■ WHAT IS REQUIRED
Could you reproduce, from the records below, everything from the line with "ATOM 231 N N" down to the line with "ATOM 250 N N", keeping both of those lines and changing nothing?

*** THE DATA Section Begins ***

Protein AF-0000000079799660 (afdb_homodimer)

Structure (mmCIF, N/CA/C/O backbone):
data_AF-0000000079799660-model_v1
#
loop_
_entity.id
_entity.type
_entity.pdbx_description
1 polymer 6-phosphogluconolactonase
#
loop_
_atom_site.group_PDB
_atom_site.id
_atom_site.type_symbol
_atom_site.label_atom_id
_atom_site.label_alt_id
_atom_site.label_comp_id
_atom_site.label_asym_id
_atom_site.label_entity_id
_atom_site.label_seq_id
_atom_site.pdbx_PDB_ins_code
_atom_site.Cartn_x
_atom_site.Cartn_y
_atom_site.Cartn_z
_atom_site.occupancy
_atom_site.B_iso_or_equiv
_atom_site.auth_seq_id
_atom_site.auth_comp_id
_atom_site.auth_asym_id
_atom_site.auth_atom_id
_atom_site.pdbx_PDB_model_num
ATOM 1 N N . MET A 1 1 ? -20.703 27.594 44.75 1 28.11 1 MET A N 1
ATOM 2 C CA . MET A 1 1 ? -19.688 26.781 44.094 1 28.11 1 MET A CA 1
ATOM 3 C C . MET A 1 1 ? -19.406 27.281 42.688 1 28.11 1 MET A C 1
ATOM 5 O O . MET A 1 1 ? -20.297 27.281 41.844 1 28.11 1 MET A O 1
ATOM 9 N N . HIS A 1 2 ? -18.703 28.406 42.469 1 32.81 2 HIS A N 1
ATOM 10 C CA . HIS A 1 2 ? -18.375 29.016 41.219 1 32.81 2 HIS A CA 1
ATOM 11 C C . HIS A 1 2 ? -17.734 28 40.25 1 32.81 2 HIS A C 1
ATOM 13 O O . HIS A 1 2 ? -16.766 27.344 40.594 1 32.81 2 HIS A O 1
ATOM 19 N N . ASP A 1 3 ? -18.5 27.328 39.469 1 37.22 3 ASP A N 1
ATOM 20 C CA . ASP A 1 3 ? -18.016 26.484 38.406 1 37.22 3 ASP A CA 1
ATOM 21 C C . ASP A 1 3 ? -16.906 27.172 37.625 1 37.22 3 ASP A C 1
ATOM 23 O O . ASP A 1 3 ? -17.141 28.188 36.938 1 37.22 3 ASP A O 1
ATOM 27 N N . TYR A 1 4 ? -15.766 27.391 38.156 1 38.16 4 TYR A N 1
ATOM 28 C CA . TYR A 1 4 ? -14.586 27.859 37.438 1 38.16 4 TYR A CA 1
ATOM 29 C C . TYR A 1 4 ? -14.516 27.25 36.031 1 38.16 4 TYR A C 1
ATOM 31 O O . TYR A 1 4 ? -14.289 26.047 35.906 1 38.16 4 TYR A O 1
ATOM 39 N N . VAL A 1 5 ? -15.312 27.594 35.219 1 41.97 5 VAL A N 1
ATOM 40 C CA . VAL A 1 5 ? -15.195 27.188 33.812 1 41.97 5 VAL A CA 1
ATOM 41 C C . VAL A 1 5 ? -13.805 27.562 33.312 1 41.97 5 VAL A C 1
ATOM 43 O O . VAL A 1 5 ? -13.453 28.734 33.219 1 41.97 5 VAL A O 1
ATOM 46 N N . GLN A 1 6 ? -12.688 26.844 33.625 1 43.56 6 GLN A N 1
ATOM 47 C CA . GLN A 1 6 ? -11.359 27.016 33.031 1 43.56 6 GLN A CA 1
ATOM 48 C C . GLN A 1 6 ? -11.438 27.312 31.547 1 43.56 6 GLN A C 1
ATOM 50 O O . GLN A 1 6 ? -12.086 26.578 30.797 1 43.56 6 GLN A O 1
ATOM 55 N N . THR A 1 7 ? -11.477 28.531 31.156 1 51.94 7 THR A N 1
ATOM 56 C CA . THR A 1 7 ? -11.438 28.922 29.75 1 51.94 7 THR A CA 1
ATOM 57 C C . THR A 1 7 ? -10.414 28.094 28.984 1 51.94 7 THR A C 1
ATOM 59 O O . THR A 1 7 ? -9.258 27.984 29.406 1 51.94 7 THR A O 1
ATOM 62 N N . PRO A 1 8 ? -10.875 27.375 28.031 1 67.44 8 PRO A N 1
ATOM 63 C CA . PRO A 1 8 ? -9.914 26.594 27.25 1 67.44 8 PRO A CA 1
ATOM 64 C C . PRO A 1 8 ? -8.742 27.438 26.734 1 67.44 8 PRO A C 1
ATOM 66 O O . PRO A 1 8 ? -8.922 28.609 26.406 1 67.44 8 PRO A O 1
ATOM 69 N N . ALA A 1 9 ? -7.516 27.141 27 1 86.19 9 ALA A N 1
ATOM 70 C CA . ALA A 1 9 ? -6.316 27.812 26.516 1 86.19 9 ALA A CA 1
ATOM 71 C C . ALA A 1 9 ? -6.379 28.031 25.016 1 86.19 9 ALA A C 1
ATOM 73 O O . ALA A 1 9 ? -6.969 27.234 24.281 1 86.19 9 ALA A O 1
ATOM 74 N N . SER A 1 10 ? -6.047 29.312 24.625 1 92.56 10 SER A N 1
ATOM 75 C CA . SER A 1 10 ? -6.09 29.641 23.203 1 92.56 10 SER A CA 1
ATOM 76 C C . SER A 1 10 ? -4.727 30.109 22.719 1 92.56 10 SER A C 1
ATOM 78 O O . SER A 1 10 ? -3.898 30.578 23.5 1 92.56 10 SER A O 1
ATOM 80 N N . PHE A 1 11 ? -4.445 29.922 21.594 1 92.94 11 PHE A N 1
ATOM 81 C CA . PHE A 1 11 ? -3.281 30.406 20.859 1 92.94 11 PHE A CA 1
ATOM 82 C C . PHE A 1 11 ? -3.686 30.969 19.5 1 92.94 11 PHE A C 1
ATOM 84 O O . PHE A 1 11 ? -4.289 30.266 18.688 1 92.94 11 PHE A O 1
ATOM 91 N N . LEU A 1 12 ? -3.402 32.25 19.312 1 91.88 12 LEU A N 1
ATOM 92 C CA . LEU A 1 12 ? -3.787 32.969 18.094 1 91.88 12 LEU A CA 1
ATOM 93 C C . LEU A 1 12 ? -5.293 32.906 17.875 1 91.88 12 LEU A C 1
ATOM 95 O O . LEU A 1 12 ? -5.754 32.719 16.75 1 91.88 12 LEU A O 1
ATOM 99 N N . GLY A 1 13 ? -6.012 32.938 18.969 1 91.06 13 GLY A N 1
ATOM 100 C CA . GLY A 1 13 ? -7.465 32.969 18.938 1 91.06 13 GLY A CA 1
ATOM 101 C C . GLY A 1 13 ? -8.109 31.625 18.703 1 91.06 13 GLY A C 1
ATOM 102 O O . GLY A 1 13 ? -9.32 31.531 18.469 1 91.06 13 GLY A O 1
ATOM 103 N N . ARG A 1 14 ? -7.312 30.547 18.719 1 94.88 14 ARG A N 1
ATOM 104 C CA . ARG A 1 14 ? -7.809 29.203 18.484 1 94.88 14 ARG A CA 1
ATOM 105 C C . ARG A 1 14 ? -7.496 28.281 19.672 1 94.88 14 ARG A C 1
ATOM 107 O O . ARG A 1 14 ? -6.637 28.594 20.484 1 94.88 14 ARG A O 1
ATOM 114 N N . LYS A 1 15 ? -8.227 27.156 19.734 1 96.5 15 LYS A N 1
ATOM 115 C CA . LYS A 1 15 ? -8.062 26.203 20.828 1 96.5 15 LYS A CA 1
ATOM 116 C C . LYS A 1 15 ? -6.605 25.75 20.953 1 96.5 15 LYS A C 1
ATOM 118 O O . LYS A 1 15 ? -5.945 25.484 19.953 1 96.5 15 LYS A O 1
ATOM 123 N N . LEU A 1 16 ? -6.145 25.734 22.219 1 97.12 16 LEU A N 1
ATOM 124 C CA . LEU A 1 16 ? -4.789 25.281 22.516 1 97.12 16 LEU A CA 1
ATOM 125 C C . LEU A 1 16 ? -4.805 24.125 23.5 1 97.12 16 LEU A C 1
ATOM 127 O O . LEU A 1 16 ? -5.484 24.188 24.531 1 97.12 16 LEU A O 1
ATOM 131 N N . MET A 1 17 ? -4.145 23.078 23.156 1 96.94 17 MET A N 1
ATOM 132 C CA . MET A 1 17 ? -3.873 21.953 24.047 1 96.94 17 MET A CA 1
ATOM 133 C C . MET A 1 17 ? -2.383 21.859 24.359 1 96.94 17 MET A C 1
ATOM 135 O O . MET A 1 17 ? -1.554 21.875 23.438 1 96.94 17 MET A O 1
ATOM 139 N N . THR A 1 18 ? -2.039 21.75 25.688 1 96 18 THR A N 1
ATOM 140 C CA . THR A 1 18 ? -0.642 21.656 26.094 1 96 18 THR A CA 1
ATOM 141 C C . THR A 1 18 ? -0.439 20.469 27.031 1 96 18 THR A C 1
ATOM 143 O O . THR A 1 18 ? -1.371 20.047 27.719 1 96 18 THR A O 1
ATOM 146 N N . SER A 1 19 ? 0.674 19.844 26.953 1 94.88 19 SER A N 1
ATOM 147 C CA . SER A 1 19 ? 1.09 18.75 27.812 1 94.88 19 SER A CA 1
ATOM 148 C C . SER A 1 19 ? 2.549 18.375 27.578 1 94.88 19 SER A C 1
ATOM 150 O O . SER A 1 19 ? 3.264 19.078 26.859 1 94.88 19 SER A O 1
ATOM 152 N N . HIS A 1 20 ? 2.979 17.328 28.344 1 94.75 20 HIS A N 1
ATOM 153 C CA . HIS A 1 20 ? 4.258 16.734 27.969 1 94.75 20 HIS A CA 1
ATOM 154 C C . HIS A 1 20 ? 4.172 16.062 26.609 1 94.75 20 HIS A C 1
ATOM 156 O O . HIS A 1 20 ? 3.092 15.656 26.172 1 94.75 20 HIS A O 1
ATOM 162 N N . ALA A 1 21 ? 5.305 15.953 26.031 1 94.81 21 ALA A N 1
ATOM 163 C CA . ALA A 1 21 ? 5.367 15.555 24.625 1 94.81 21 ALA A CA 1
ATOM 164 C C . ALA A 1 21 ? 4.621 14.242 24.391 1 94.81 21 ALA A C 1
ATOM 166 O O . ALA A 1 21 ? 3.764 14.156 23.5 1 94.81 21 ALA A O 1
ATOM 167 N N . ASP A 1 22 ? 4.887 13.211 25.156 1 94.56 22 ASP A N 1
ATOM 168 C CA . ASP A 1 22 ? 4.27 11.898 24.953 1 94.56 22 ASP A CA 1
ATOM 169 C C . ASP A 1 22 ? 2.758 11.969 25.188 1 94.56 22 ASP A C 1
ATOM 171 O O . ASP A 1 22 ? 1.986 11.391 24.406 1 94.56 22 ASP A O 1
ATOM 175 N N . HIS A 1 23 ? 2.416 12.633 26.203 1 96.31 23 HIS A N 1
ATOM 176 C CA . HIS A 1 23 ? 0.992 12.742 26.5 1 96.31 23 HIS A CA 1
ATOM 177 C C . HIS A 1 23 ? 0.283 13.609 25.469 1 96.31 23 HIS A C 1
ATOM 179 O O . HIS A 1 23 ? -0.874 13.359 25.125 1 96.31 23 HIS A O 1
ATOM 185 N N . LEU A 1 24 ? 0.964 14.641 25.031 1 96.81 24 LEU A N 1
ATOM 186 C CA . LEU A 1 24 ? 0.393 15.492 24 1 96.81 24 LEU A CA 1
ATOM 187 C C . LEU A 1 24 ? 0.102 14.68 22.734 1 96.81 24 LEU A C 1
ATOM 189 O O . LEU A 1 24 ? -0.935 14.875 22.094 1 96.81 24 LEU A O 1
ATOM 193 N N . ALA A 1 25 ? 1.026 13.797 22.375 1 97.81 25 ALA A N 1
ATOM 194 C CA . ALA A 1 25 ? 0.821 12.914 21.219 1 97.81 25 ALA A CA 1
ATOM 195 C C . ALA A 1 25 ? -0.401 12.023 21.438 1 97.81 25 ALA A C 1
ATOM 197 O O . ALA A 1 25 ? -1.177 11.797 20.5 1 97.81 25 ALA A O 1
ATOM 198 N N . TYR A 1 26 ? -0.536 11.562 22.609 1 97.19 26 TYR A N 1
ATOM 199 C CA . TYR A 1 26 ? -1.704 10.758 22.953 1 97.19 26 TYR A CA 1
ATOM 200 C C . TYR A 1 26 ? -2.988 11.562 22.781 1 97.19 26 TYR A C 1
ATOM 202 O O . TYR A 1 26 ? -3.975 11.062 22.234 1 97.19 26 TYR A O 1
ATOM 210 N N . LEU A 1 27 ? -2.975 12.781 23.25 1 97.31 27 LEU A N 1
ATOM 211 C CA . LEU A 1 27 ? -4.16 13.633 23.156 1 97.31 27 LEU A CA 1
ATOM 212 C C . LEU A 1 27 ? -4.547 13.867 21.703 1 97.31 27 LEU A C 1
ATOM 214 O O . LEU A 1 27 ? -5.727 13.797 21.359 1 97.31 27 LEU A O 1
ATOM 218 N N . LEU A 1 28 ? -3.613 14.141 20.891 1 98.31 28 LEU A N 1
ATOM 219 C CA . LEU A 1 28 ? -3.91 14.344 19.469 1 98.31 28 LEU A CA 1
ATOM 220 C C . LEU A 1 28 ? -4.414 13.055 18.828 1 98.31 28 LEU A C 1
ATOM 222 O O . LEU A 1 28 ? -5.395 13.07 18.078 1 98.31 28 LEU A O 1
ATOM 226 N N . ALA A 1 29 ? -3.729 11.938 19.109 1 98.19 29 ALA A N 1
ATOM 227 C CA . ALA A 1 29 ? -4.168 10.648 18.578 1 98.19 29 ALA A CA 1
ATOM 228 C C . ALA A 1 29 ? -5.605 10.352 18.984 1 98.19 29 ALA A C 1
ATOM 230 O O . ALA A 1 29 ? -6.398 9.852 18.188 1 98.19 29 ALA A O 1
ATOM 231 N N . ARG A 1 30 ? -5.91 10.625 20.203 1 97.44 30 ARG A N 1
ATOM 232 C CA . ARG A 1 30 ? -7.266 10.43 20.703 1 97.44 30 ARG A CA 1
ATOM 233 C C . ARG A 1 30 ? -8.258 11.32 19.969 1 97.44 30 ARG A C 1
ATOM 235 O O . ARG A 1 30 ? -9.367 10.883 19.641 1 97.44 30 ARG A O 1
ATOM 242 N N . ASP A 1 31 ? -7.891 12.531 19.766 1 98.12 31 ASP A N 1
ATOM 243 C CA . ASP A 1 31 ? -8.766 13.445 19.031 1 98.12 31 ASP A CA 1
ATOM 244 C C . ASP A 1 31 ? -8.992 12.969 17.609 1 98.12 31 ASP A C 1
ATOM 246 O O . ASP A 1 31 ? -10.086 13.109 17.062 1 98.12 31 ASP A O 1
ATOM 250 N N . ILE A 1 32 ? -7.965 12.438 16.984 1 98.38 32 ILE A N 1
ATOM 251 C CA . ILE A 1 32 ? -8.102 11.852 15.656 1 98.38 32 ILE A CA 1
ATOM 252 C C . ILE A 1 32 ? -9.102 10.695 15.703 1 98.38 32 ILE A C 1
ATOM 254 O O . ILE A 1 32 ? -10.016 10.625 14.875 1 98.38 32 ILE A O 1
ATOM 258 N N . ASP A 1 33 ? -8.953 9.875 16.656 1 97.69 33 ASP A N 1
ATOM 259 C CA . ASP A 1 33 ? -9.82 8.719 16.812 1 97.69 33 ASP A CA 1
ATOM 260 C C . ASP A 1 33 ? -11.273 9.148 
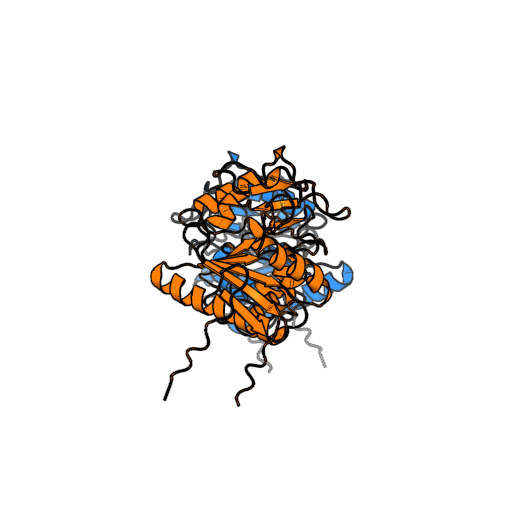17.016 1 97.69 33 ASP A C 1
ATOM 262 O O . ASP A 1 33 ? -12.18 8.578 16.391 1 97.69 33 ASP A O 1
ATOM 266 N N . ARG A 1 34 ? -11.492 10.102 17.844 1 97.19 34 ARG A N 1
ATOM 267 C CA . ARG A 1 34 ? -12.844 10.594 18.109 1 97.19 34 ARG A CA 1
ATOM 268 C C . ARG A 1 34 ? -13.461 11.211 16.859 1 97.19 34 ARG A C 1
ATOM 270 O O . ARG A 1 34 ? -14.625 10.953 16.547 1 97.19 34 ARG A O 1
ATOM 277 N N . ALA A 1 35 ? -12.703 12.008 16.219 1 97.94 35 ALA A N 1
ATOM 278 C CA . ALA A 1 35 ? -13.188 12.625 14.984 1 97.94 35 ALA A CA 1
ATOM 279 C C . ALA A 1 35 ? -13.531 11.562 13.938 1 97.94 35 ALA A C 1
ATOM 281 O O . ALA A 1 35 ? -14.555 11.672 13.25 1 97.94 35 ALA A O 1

*** THE DATA Section Ends ***

■ WRITTEN RESPONSE
ATOM 231 N N . ARG A 1 30 ? -5.91 10.625 20.203 1 97.44 30 ARG A N 1
ATOM 232 C CA . ARG A 1 30 ? -7.266 10.43 20.703 1 97.44 30 ARG A CA 1
ATOM 233 C C . ARG A 1 30 ? -8.258 11.32 19.969 1 97.44 30 ARG A C 1
ATOM 235 O O . ARG A 1 30 ? -9.367 10.883 19.641 1 97.44 30 ARG A O 1
ATOM 242 N N . ASP A 1 31 ? -7.891 12.531 19.766 1 98.12 31 ASP A N 1
ATOM 243 C CA . ASP A 1 31 ? -8.766 13.445 19.031 1 98.12 31 ASP A CA 1
ATOM 244 C C . ASP A 1 31 ? -8.992 12.969 17.609 1 98.12 31 ASP A C 1
ATOM 246 O O . ASP A 1 31 ? -10.086 13.109 17.062 1 98.12 31 ASP A O 1
ATOM 250 N N . ILE A 1 32 ? -7.965 12.438 16.984 1 98.38 32 ILE A N 1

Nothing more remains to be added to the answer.